== Supplied records

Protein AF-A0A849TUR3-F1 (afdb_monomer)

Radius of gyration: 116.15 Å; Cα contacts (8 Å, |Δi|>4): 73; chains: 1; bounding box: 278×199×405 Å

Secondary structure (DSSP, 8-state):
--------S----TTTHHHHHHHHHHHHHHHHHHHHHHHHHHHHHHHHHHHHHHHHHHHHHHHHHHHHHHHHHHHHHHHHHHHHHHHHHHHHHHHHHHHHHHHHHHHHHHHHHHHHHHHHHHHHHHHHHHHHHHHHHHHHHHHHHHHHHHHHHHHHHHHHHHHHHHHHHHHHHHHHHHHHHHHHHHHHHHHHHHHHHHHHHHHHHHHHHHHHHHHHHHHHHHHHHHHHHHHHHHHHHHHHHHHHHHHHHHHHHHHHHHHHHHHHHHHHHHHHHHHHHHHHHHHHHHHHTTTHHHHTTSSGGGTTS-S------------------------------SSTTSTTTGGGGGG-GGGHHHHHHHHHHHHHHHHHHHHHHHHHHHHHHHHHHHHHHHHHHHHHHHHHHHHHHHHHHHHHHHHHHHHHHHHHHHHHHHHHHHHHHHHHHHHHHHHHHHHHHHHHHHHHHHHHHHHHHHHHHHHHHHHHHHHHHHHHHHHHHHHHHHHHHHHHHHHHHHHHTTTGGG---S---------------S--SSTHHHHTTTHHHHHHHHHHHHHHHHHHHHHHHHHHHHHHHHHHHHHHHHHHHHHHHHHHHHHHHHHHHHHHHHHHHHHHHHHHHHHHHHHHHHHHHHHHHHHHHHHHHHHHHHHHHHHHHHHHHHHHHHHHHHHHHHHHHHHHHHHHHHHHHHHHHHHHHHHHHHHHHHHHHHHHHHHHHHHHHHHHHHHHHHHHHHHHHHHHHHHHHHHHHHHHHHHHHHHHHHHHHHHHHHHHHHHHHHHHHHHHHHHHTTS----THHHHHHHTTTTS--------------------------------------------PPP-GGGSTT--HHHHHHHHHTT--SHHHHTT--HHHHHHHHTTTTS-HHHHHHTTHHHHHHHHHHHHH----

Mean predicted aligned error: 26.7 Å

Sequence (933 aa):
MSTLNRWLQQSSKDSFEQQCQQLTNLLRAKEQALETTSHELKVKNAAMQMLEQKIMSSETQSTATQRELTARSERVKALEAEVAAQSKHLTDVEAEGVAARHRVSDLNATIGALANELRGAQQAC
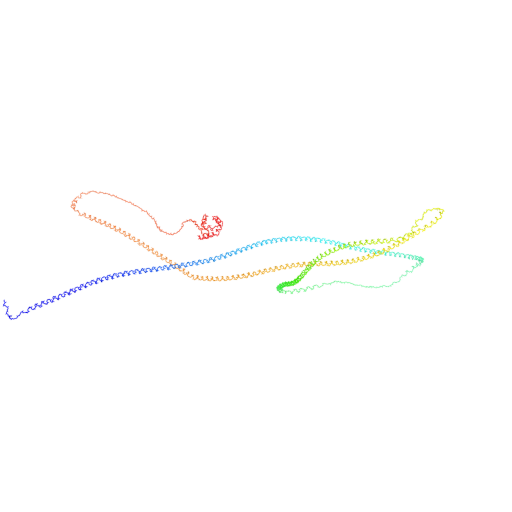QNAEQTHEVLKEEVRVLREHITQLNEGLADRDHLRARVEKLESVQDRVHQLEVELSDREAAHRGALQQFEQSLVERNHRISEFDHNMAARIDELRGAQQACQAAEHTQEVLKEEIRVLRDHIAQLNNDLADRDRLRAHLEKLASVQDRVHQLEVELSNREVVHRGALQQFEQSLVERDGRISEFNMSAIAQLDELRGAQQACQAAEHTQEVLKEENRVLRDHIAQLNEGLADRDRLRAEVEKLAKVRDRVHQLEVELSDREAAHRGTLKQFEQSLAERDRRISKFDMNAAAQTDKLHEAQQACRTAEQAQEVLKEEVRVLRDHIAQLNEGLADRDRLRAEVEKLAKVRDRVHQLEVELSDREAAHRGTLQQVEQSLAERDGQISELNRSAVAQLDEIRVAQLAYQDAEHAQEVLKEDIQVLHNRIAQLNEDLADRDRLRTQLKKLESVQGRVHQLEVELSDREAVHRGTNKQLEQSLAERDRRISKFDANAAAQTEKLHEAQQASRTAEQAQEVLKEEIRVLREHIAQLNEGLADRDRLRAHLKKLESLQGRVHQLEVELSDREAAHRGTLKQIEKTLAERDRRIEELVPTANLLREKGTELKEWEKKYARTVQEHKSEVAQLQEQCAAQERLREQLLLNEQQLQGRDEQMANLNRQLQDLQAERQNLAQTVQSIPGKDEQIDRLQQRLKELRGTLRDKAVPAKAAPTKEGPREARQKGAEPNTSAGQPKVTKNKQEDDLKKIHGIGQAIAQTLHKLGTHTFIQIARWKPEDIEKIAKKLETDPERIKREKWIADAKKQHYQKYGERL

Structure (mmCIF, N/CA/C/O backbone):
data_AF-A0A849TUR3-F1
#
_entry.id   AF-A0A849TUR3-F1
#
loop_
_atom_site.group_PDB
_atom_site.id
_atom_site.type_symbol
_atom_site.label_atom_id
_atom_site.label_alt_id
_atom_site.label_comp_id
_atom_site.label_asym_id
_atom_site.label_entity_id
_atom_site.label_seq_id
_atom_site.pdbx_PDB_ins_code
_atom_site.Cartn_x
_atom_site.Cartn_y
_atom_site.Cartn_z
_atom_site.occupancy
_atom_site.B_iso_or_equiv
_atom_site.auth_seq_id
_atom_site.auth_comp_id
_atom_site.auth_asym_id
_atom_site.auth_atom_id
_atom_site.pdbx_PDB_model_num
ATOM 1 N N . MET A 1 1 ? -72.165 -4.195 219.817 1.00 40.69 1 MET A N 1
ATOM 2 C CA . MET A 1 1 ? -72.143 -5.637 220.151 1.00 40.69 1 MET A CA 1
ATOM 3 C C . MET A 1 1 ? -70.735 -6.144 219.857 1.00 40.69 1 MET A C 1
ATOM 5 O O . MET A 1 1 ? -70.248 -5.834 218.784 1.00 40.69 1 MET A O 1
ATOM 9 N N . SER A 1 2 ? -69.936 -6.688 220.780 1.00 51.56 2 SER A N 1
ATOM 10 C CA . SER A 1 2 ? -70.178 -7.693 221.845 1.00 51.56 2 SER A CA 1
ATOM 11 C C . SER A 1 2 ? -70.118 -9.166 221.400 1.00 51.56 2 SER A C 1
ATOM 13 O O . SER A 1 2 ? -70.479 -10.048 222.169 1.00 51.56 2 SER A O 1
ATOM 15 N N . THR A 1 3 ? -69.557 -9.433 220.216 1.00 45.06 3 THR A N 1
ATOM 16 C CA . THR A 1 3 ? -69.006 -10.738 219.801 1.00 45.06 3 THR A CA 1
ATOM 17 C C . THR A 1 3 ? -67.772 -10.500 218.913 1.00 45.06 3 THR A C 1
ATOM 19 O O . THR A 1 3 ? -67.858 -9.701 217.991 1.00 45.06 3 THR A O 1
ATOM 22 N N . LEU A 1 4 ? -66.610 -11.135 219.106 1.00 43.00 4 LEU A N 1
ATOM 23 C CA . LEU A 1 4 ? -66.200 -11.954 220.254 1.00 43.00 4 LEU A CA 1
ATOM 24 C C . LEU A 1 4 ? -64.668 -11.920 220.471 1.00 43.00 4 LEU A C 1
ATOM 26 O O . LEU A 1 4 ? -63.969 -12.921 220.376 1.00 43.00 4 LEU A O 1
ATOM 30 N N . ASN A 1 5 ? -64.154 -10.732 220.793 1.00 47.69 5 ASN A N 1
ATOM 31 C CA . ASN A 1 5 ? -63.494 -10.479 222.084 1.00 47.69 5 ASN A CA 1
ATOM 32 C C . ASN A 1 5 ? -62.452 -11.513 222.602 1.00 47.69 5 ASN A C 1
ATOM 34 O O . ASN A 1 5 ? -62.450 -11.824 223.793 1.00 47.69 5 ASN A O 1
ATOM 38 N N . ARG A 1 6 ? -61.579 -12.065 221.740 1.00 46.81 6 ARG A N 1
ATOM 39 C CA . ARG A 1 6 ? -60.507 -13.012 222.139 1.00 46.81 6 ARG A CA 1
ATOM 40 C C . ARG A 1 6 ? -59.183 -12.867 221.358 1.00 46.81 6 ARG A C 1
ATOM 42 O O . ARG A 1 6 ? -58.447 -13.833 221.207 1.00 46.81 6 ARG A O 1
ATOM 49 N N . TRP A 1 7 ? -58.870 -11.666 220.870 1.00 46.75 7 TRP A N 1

====
== Supplied records

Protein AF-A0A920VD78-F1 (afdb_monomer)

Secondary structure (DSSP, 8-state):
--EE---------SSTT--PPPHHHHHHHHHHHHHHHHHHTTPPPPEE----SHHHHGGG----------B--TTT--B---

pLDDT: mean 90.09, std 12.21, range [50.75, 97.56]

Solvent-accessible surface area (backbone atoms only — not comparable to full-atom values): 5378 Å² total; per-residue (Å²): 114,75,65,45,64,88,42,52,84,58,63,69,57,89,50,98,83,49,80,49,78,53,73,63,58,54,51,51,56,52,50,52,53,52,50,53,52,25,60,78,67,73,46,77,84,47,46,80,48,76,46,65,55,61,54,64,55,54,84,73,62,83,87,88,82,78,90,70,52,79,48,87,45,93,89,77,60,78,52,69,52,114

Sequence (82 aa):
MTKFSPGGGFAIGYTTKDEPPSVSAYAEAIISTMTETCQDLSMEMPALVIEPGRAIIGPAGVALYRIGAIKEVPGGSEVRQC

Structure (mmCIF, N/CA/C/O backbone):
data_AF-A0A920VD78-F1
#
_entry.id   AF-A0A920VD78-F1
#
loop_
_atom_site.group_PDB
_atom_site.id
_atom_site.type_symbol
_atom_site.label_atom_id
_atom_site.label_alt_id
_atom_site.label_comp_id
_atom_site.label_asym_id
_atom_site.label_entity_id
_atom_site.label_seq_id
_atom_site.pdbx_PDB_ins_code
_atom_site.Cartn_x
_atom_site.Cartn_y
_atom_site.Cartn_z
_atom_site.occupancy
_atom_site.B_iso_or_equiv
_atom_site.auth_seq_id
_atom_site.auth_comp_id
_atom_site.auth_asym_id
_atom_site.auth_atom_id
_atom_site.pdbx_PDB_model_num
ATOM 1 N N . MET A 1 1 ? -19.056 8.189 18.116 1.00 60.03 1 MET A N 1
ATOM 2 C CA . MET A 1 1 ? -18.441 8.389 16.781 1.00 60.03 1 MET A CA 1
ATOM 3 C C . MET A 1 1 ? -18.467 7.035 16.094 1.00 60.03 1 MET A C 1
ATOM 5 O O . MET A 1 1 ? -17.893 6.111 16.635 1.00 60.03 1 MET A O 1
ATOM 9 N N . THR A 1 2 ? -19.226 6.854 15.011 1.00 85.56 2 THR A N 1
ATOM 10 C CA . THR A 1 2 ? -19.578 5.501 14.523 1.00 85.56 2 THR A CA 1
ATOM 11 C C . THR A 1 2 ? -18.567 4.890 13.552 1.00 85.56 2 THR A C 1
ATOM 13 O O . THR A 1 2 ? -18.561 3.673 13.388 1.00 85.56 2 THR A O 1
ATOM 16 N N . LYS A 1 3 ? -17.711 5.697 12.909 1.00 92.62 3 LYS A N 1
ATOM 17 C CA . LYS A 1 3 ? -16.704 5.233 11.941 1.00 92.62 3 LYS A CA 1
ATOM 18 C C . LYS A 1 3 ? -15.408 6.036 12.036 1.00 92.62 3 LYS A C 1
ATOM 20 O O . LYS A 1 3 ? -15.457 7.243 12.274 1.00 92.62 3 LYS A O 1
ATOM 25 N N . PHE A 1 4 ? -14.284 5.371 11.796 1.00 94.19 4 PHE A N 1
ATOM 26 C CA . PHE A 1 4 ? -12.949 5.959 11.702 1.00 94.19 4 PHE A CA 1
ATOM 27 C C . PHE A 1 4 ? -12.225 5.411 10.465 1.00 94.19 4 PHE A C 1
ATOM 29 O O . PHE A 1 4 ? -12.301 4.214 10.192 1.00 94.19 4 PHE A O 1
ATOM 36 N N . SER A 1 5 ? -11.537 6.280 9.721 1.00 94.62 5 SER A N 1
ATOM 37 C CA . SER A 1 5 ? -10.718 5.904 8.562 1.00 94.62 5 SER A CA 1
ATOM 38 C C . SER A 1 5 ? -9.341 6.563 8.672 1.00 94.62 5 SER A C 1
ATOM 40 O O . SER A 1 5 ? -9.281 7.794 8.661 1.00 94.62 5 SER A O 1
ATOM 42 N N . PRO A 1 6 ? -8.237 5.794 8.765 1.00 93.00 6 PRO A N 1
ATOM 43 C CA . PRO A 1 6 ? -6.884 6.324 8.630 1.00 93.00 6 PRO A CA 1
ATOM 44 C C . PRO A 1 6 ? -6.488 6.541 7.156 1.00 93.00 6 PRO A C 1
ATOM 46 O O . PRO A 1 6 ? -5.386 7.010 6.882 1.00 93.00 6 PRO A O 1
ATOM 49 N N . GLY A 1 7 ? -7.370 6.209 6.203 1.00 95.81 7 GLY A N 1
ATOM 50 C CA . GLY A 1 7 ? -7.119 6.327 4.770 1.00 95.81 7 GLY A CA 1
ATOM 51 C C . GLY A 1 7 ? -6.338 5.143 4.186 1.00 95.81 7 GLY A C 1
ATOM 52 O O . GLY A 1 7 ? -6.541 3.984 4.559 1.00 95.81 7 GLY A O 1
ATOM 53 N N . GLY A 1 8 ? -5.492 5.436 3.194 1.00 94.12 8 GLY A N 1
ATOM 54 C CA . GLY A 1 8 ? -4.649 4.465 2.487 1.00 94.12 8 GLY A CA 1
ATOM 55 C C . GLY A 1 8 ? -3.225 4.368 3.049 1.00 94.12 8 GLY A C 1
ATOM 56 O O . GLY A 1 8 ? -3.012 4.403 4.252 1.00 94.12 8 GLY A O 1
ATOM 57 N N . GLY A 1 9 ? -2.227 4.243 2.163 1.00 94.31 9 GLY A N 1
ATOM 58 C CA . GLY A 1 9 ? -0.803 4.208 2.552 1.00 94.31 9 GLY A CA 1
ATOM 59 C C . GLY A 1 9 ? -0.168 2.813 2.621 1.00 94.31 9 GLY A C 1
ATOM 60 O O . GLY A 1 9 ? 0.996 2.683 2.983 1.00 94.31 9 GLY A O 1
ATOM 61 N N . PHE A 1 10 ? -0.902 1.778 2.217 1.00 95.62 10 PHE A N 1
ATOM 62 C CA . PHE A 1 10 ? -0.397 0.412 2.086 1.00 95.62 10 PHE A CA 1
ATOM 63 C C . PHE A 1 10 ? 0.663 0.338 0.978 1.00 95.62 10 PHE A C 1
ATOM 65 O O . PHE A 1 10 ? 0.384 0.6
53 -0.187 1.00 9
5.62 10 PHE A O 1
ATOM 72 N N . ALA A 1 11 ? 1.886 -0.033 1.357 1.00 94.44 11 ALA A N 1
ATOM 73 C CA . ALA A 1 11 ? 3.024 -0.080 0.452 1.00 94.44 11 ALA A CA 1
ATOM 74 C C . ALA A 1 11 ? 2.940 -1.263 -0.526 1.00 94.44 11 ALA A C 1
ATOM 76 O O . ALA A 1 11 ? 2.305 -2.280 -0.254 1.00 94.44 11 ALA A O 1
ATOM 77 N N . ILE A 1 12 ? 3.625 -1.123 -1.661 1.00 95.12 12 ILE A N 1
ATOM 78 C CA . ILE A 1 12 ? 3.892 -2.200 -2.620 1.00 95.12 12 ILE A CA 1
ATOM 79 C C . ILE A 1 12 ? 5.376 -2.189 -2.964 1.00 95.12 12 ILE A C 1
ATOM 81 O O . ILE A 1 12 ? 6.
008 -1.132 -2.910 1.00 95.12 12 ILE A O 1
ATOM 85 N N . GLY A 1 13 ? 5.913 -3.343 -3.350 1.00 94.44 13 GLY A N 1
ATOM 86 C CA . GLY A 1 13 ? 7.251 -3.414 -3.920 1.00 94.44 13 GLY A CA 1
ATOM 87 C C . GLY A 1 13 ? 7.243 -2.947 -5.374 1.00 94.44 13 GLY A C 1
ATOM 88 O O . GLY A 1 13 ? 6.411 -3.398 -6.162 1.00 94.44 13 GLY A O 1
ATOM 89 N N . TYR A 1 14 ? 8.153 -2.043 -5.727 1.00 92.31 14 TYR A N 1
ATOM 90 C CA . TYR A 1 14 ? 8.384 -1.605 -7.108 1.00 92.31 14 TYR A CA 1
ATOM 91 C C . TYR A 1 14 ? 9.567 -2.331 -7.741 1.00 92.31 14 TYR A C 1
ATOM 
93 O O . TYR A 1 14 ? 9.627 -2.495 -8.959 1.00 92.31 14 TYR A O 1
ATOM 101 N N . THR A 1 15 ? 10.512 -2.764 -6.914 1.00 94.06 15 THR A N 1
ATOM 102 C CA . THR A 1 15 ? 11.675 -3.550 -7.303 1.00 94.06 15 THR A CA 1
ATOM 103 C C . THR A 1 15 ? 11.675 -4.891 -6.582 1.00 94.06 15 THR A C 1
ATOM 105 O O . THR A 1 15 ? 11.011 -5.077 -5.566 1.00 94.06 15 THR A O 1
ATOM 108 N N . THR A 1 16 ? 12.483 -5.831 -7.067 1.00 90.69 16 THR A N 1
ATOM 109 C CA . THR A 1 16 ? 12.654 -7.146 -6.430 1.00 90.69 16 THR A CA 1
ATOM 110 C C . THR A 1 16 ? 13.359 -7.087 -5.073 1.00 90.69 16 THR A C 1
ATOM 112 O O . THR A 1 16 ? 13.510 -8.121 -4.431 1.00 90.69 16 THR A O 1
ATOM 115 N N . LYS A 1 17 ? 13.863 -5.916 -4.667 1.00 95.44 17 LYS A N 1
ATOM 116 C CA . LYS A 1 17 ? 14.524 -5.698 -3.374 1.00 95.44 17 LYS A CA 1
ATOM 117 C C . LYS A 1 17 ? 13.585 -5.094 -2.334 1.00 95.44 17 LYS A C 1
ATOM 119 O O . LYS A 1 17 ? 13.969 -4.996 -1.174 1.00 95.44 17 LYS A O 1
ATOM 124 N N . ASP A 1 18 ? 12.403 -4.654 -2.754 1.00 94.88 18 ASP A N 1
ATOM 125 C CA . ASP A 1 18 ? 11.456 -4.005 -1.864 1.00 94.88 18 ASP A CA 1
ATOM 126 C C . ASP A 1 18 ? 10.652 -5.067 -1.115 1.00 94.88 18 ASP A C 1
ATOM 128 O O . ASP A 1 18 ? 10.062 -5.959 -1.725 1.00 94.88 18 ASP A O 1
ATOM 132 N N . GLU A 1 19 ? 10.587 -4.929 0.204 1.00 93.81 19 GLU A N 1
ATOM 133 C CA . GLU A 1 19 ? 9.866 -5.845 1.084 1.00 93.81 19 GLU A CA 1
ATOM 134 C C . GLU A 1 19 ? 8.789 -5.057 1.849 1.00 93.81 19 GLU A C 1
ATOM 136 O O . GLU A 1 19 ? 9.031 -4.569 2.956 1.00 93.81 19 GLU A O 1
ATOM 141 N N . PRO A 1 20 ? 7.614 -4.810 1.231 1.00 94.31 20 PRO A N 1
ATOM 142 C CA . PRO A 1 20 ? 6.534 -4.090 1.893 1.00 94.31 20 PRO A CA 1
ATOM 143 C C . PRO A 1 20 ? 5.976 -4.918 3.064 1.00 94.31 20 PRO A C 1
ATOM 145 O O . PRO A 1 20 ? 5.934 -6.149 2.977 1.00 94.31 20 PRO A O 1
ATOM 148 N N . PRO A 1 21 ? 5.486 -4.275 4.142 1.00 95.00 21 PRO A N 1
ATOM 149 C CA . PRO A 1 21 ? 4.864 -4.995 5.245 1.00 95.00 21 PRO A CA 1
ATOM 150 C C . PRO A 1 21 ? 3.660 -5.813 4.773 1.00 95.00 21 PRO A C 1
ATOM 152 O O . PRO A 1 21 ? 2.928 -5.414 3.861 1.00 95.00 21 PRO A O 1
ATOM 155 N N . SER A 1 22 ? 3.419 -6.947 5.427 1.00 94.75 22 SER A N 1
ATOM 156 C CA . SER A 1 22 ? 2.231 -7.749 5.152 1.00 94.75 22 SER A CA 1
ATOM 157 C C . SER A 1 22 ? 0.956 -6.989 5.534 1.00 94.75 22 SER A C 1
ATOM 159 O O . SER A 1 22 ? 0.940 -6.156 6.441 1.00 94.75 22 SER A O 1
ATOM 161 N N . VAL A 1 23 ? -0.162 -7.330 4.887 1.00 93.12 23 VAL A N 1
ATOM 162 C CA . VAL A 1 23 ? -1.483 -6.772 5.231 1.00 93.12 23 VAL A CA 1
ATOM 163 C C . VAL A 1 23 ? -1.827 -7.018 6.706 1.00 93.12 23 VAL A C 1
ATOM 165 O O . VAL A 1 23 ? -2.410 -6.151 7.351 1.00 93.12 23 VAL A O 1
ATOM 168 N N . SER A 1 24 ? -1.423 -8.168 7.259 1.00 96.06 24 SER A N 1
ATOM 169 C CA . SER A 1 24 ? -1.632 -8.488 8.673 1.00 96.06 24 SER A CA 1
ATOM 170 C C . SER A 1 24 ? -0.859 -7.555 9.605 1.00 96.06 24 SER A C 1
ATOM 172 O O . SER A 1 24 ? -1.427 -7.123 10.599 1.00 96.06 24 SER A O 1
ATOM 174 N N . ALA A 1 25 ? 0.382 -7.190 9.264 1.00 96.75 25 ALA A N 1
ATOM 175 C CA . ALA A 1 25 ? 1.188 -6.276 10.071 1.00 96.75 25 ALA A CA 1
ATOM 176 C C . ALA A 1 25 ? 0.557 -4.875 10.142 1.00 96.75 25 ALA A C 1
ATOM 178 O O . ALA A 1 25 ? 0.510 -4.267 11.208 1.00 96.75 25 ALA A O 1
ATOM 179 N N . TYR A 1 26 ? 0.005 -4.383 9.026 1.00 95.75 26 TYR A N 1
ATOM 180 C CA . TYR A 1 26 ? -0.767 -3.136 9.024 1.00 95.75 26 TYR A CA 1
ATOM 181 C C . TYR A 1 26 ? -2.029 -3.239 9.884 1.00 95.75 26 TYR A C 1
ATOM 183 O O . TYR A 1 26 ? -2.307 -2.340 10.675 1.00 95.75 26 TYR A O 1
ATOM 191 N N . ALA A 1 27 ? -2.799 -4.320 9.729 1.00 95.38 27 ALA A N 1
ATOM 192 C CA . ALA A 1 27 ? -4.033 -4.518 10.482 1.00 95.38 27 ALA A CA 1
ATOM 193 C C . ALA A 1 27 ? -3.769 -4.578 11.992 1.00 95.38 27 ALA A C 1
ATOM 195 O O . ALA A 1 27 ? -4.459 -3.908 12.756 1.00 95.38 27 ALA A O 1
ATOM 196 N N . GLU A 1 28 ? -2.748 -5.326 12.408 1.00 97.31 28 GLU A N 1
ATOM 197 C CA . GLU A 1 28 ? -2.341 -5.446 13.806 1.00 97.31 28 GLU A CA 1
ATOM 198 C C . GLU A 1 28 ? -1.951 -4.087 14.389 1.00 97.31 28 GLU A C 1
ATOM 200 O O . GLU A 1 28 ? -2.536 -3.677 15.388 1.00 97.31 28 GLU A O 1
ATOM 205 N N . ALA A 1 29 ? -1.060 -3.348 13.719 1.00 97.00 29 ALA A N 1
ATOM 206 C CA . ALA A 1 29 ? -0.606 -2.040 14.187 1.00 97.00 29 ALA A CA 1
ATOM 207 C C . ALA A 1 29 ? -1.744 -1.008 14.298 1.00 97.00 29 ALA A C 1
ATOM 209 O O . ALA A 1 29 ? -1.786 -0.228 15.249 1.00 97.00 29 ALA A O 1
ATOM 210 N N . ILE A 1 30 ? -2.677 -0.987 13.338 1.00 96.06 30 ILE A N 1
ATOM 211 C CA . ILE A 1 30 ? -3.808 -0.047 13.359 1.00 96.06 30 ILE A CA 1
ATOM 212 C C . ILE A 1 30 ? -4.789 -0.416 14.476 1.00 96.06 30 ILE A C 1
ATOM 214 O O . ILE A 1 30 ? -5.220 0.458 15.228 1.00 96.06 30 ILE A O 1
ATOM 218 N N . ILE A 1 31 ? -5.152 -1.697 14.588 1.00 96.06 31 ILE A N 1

====

Exercise brief:
Write out exactly the lines above between the line with "ATOM 198 C C" and the line with "ATOM 206 C CA", inclusive, and nothing beyond them.

Solution for this problem:
ATOM 198 C C . GLU A 1 28 ? -1.951 -4.087 14.389 1.00 97.31 28 GLU A C 1
ATOM 200 O O . GLU A 1 28 ? -2.536 -3.677 15.388 1.00 97.31 28 GLU A O 1
ATOM 205 N N . ALA A 1 29 ? -1.060 -3.348 13.719 1.00 97.00 29 ALA A N 1
ATOM 206 C CA . ALA A 1 29 ? -0.606 -2.040 14.187 1.00 97.00 29 ALA A CA 1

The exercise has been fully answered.